Hematopoietic Stem Cell Transplantation (HSCT) for Common Variable Immunodeficiency (CVID) and Other Autoimmune Manifestations of Primary Immune Regulatory Disorders (PIRD)
This is a research protocol that will examine Hematopoietic Stem Cell Transplantation (HSCT) using a reduced conditioning regimen (RIC) with total body Irradiation (TBI) in those diagnosed with Common Variable Immunodeficiency (CVID) and Other Autoimmune Manifestations of Primary Immune Regulatory Disorders (PIRD).
• Patient, parent, or legal guardian must have given written informed consent. For pediatric subjects who are developmentally able, assent or affirmation will be obtained.
• Male or female, 5 through 40 years old, inclusive, at the time of informed consent.
• Patients must have evidence of common variable immunodeficiency (CVID) or other autoimmune manifestation of a primary immune regulatory disorder (PIRD). Genetic screening is required by a targeting gene panel to determine presence of genetic variations that may lead to inborn errors of immunity.
• Examples of such diseases include, but are not limited to:
⁃ Common variable immunodeficiency (CVID)
⁃ Combined Immunodeficiency (CID)
⁃ Immune dysregulation polyendocrinopathy enteropathy X-linked (IPEX syndrome), IPEX like syndromes
⁃ Combined immunodeficiency with defects in T-cell-mediated immunity, including Omenn syndrome and DiGeorge Syndrome
⁃ Chronic Granulomatous Disease (CGD)
⁃ Signal Transducer and Activator of Transcription (STAT 1) Gain of Function (STAT1 GOF)
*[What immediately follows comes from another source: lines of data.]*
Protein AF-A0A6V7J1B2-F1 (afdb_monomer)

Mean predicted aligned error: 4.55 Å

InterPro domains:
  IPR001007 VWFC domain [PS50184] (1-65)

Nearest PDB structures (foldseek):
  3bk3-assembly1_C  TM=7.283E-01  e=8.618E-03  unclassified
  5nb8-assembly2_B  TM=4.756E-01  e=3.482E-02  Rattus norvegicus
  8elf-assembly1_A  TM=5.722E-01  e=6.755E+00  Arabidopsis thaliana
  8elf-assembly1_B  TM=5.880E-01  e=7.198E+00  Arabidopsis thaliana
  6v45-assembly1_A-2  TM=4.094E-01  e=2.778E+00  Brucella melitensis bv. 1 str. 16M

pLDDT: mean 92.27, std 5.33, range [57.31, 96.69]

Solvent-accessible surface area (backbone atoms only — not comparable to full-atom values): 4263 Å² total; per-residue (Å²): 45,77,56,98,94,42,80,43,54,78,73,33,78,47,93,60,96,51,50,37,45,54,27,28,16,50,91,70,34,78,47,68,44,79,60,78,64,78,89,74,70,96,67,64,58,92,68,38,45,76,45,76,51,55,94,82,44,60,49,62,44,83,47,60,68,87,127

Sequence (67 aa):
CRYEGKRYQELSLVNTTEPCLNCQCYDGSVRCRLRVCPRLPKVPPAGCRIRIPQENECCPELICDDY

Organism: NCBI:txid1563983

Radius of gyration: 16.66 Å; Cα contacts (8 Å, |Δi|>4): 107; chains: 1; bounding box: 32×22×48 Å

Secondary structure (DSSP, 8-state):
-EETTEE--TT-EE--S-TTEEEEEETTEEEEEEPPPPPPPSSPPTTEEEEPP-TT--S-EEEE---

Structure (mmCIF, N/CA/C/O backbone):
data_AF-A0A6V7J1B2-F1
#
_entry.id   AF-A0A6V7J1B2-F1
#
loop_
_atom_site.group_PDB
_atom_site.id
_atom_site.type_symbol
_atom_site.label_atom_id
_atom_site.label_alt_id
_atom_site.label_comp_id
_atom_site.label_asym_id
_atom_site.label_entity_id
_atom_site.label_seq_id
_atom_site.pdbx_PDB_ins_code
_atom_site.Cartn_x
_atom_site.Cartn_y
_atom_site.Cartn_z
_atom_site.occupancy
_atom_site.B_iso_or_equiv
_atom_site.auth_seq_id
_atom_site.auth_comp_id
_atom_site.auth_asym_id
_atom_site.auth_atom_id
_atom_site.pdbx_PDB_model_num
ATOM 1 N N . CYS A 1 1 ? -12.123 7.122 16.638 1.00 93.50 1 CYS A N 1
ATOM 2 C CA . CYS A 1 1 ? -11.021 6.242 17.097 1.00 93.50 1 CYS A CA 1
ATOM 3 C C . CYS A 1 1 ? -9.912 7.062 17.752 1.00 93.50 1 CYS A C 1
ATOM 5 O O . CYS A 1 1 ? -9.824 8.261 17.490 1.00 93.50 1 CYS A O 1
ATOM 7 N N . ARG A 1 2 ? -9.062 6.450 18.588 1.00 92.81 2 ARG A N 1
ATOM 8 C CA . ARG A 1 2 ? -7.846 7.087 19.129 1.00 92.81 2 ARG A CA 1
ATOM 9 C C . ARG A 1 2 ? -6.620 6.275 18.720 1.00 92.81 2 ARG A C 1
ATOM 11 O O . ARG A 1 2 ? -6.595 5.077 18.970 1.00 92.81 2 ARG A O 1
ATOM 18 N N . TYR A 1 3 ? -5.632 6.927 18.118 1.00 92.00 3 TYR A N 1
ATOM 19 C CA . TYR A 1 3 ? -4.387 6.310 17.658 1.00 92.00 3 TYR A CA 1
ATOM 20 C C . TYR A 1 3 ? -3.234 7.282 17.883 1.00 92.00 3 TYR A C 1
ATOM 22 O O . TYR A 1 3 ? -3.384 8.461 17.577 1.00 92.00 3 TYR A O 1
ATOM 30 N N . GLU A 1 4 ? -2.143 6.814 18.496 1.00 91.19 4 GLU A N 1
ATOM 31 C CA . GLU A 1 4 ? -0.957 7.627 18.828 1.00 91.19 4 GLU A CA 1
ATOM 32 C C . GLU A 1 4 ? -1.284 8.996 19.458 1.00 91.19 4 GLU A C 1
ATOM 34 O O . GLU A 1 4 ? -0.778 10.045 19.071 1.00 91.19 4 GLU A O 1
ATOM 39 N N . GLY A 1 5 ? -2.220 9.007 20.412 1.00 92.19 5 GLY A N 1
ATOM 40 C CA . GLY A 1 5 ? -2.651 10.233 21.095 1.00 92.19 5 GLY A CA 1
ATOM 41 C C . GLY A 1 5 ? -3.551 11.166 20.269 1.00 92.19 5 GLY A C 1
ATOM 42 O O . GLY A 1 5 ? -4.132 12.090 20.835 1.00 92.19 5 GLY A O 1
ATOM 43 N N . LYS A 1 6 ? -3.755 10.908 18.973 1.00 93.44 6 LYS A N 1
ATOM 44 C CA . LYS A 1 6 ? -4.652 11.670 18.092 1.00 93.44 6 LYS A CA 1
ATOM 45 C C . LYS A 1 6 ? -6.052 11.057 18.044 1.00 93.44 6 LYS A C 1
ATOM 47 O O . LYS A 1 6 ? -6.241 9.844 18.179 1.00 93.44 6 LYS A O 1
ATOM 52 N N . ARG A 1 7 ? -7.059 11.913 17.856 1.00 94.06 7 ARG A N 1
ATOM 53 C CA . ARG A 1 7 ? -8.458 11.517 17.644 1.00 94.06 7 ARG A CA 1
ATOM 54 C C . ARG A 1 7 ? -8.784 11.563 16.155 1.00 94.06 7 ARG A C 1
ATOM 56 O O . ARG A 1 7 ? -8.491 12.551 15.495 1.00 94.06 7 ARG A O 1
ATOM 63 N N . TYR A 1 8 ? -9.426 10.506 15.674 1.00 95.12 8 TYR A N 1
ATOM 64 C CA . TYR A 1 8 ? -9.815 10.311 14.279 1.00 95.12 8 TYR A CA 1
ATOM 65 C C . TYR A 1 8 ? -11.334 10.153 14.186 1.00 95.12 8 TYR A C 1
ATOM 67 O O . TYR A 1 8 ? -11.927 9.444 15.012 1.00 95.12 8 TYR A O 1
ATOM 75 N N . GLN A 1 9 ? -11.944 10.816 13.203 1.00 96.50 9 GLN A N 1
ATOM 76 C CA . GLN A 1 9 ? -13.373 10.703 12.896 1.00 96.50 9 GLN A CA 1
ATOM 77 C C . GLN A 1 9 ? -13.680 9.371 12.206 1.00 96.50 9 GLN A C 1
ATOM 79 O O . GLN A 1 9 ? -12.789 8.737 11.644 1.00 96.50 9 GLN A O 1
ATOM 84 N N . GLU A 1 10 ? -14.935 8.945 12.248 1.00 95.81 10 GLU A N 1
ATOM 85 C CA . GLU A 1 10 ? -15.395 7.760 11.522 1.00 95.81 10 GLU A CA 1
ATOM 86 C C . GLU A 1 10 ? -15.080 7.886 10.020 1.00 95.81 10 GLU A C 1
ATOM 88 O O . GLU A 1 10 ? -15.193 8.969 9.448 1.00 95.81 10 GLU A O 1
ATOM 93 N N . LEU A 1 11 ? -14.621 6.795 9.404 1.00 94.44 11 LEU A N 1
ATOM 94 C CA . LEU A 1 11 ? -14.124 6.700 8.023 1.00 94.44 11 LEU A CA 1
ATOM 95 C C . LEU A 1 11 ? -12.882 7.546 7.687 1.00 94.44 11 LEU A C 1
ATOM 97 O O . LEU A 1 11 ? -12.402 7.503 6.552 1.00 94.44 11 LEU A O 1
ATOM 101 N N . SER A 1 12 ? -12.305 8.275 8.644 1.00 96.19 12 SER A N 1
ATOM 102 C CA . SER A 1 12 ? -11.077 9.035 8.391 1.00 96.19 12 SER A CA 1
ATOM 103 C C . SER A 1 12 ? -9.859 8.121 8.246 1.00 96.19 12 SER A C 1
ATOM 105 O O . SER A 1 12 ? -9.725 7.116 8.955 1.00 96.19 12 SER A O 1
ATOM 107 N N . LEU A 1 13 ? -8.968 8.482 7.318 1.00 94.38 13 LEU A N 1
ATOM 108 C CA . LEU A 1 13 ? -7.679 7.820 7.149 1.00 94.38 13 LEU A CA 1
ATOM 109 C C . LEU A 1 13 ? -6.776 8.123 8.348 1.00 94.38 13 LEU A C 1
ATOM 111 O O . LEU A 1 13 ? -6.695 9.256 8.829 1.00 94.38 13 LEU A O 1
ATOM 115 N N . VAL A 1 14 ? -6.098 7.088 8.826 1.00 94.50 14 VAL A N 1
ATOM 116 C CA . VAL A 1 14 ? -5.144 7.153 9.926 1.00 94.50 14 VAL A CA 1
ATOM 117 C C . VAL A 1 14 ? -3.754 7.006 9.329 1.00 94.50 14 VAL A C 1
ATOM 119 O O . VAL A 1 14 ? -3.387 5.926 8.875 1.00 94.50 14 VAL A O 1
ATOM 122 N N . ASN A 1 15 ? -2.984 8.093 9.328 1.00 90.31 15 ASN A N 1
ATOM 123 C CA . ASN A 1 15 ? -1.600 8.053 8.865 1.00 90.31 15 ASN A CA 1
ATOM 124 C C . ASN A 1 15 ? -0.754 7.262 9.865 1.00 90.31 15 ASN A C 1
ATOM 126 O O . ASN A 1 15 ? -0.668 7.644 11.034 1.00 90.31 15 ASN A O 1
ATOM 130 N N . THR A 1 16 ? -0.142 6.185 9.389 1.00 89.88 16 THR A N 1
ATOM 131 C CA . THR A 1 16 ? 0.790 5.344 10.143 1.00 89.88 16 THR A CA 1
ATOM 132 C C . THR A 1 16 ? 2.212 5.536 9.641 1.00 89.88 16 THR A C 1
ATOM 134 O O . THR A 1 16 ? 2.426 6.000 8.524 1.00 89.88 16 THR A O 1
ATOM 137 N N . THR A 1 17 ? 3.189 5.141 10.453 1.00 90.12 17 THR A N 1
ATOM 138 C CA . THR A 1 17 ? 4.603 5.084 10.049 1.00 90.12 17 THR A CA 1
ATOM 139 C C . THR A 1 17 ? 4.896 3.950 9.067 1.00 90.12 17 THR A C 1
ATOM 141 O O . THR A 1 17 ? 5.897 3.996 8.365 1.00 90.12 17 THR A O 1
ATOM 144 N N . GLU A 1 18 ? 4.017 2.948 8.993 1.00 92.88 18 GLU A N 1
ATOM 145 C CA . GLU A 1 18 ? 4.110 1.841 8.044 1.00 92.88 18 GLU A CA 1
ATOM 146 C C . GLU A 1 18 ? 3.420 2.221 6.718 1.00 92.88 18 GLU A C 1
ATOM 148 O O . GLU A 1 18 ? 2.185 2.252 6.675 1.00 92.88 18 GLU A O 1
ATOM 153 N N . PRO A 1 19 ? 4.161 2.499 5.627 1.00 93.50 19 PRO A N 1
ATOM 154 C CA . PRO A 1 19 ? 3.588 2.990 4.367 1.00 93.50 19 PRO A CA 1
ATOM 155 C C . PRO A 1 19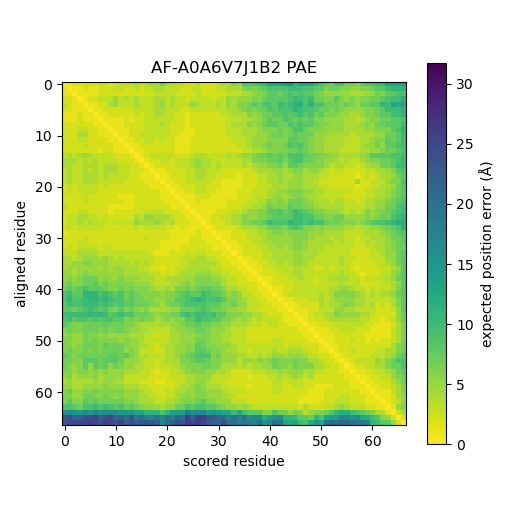 ? 2.749 1.930 3.643 1.00 93.50 19 PRO A C 1
ATOM 157 O O . PRO A 1 19 ? 1.927 2.248 2.781 1.00 93.50 19 PRO A O 1
ATOM 160 N N . CYS A 1 20 ? 2.952 0.656 3.981 1.00 95.06 20 CYS A N 1
ATOM 161 C CA . CYS A 1 20 ? 2.186 -0.455 3.436 1.00 95.06 20 CYS A CA 1
ATOM 162 C C . CYS A 1 20 ? 0.844 -0.687 4.126 1.00 95.06 20 CYS A C 1
ATOM 164 O O . CYS A 1 20 ? 0.055 -1.508 3.651 1.00 95.06 20 CYS A O 1
ATOM 166 N N . LEU A 1 21 ? 0.543 0.025 5.212 1.00 95.31 21 LEU A N 1
ATOM 167 C CA . LEU A 1 21 ? -0.759 -0.042 5.854 1.00 95.31 21 LEU A CA 1
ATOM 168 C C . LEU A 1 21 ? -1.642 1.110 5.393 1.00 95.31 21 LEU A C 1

⁃ Hypomorphic Recombination-Activating Genes (RAG) 1 and RAG 2
⁃ CD40 or CD40L deficiency
⁃ Mendelian Susceptibility to Mycobacterial Disease
⁃ GATA-binding factor 2 (GATA2) Associated Immunodeficiency
⁃ Mouth and Genital Ulcers with Inflamed Cartilage Syndrome (MAGIC)
• Must have previously failed, due to lack of response or intolerance, mycophenolate mofetil and a B cell-depleting antibody, such as Rituximab
• Glomerular Filtration Rate (GFR) ≥50 mL/min/1.73 m2
• Aspartate Aminotransferase (AST) ≤4x upper limit of normal
• Alanine Aminotransferase (ALT) ≤4x upper limit of normal
• Direct bilirubin ≤ 2.5 mg/dL
• Human Immunodeficiency Virus (HIV) negative by serology and PCR
⁃ Human T-cell Lymphotropic Virus (HTLV) negative by serology
⁃ Cardiac ejection fraction ≥ 40% or shortening fraction ≥26%
⁃ Forced Vital Capacity (FVC) and Forced Expiratory Volume in 1 second (FEV1) ≥40% predicted for age
⁃ Peripheral Capillary Oxygen Saturation (SpO2) of \>92% at rest on room air
⁃ Subjects must be a minimum of 8 weeks post-solid organ transplant prior to start of conditioning, if applicable
⁃ Negative pregnancy test for females \>10 years old or who have reached menarche, unless surgically sterilized.
⁃ All females of childbearing potential and sexually active males must agree to use a FDA approved method of birth control for up to 12 months after stem cell transplant or for as long as they are taking any medication that may harm a pregnancy, an unborn child or may cause birth defects.
⁃ Subject and/or parent guardian informed of the potential risks of infertility following stem cell transplant and advised to discuss sperm banking or oocyte harvesting.